The change in the individual red blood cell volume ratio (PCV%) of the main hematopoiesis is shown in FIG. 6. As shown in FIG. 6, the vaccinated group showed a slightly reduced volume ratio of 30-37% after 7 days of vaccination. Afterwards, it gradually decreased, and recovered 2 to 34% before challenge. After inoculation, it was slightly decreased, but returned to normal at 34-36% at 30 days after inoculation (63 days after vaccination). After that, most of the volume ratios were shown until the end of the experiment (84 days after the start of the experiment). In comparison, the control group showed a continuous decrease in the volume of red blood cells after challenge, with infection rates of 25-27% at 40 days (70 days after the start of the challenge) and 22 at 84 days after the experiment. Infection rate was ˜24%.

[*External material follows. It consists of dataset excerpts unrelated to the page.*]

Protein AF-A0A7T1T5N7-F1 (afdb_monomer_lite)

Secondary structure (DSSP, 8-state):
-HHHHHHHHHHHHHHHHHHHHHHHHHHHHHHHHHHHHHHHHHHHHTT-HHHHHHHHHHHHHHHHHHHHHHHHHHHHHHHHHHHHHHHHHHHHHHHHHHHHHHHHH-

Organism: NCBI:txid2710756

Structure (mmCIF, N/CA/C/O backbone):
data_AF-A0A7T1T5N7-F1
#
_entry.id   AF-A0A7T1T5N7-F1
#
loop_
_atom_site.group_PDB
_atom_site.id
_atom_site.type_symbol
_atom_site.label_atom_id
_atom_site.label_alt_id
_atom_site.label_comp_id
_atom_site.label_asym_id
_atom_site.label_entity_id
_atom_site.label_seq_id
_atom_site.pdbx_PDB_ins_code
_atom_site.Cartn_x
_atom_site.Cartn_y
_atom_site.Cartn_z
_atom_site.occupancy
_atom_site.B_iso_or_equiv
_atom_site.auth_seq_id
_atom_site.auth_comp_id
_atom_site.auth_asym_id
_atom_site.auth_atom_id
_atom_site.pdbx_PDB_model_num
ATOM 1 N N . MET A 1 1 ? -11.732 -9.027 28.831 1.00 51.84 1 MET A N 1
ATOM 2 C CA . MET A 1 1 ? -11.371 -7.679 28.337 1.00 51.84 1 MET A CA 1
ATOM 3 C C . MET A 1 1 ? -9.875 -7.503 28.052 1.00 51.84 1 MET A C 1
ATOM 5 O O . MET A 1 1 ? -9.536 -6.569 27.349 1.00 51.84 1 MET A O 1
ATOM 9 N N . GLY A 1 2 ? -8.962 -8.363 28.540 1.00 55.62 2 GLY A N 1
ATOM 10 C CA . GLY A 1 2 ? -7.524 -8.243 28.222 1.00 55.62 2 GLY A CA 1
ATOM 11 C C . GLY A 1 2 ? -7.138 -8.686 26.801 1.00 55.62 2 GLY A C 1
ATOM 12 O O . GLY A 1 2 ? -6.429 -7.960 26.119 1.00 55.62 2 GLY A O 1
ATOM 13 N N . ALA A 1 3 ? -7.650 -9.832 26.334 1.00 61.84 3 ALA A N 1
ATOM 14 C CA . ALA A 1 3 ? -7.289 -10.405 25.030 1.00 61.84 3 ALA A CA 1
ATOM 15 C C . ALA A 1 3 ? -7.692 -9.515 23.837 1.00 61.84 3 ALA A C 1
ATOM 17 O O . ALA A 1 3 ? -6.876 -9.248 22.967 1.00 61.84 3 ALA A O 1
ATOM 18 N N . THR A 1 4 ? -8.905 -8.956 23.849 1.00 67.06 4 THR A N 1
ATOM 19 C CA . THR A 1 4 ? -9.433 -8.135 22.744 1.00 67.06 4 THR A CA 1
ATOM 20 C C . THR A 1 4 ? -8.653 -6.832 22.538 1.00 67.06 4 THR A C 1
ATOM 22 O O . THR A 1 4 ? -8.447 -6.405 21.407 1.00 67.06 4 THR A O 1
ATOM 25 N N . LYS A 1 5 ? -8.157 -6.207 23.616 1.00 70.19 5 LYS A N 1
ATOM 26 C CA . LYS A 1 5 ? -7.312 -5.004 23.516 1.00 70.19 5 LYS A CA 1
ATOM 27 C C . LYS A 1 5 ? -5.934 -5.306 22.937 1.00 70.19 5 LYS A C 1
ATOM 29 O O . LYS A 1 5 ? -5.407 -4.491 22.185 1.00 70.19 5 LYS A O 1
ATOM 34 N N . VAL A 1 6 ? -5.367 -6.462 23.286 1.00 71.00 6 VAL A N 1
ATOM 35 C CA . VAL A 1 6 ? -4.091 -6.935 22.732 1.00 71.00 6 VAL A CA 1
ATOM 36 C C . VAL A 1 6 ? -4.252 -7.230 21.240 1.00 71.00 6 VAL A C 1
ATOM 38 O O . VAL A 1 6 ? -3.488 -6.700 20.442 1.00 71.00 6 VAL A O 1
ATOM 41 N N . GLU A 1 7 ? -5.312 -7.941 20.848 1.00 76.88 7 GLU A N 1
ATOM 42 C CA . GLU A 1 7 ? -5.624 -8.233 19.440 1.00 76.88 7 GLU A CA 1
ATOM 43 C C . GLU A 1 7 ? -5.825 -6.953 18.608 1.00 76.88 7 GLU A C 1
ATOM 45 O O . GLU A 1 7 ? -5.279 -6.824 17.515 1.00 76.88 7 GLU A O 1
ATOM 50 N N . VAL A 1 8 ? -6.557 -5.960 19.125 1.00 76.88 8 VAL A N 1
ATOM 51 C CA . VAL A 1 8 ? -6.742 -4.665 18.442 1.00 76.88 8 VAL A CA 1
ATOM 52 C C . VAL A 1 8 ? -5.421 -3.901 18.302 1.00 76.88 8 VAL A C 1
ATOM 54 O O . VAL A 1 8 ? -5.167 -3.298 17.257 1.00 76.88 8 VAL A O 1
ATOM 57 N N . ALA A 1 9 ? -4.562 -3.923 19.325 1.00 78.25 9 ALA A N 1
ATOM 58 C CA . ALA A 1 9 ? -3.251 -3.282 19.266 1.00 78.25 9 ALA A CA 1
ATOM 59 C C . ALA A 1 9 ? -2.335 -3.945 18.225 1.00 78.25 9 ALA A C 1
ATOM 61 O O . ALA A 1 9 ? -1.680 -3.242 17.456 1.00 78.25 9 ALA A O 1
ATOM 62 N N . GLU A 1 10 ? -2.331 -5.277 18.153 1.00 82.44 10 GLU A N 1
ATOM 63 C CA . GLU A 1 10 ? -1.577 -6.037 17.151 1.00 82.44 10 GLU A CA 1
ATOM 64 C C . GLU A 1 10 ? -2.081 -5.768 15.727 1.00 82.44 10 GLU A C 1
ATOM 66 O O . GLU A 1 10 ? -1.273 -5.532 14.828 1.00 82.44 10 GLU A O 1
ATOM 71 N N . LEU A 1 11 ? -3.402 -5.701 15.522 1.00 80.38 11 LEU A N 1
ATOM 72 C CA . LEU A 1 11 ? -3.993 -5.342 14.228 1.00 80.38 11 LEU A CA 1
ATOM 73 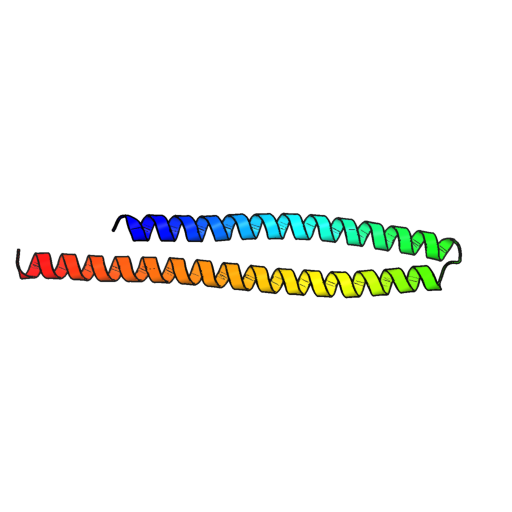C C . LEU A 1 11 ? -3.594 -3.928 13.789 1.00 80.38 11 LEU A C 1
ATOM 75 O O . LEU A 1 11 ? -3.210 -3.724 12.639 1.00 80.38 11 LEU A O 1
ATOM 79 N N . ASN A 1 12 ? -3.646 -2.954 14.700 1.00 78.94 12 ASN A N 1
ATOM 80 C CA . ASN A 1 12 ? -3.239 -1.579 14.406 1.00 78.94 12 ASN A CA 1
ATOM 81 C C . ASN A 1 12 ? -1.738 -1.473 14.112 1.00 78.94 12 ASN A C 1
ATOM 83 O O . ASN A 1 12 ? -1.341 -0.741 13.205 1.00 78.94 12 ASN A O 1
ATOM 87 N N . LYS A 1 13 ? -0.908 -2.229 14.838 1.00 85.19 13 LYS A N 1
ATOM 88 C CA . LYS A 1 13 ? 0.532 -2.308 14.582 1.00 85.19 13 LYS A CA 1
ATOM 89 C C . LYS A 1 13 ? 0.814 -2.878 13.190 1.00 85.19 13 LYS A C 1
ATOM 91 O O . LYS A 1 13 ? 1.554 -2.259 12.433 1.00 85.19 13 LYS A O 1
ATOM 96 N N . ALA A 1 14 ? 0.159 -3.980 12.822 1.00 80.06 14 ALA A N 1
ATOM 97 C CA . ALA A 1 14 ? 0.296 -4.583 11.498 1.00 80.06 14 ALA A CA 1
ATOM 98 C C . ALA A 1 14 ? -0.123 -3.622 10.369 1.00 80.06 14 ALA A C 1
ATOM 100 O O . ALA A 1 14 ? 0.530 -3.575 9.330 1.00 80.06 14 ALA A O 1
ATOM 101 N N . VAL A 1 15 ? -1.176 -2.817 10.569 1.00 80.06 15 VAL A N 1
ATOM 102 C CA . VAL A 1 15 ? -1.571 -1.759 9.617 1.00 80.06 15 VAL A CA 1
ATOM 103 C C . VAL A 1 15 ? -0.470 -0.704 9.462 1.00 80.06 15 VAL A C 1
ATOM 105 O O . VAL A 1 15 ? -0.191 -0.284 8.339 1.00 80.06 15 VAL A O 1
ATOM 108 N N . GLY A 1 16 ? 0.157 -0.286 10.565 1.00 80.94 16 GLY A N 1
ATOM 109 C CA . GLY A 1 16 ? 1.270 0.666 10.550 1.00 80.94 16 GLY A CA 1
ATOM 110 C C . GLY A 1 16 ? 2.489 0.137 9.792 1.00 80.94 16 GLY A C 1
ATOM 111 O O . GLY A 1 16 ? 2.976 0.800 8.880 1.00 80.94 16 GLY A O 1
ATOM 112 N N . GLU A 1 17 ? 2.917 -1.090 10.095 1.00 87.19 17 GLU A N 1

As described above, as a result of comparing and analyzing the change in blood infection rate and erythrocyte volume ratio over time between the groups, there was a statistically significant difference between the stabilate vaccine group and the control group (p <0.05).

As described above, since the stabilized vaccine prepared according to the present invention was recognized to have a statistically significant protective ability, the vaccine of the present invention can be effectively used for the prevention of bovine Tyreria disease.

Claims (5)

An attenuated vaccine against bovine ilearia disease , which contains stabilate isolated from Theileria sergenti , Sungwhan stock as an active ingredient. The method of claim 1, wherein the stabilate is (a) blood vaccination and dropping the tick nymph to the cilia infected with Tyreria to recover the adult; (b) harvested infected ticks were then wicked and sensitized to rabbits and harvested; (c) A vaccine isolated by aseptic harvesting of salivary glands from collected ticks. The vaccine of claim 1 or 2 formulated as an injection. (a) vampire mite nymphs on calves infected with Tyreria and then recovered; (b) harvested infected ticks were then wicked and sensitized to rabbits and harvested; (c) aseptically collecting salivary glands from collected mites: Including, the method of producing a vaccine according to claim 1. A method of preventing bovine tyreria disease, comprising administering a vaccine according to claim 1 to a bovine.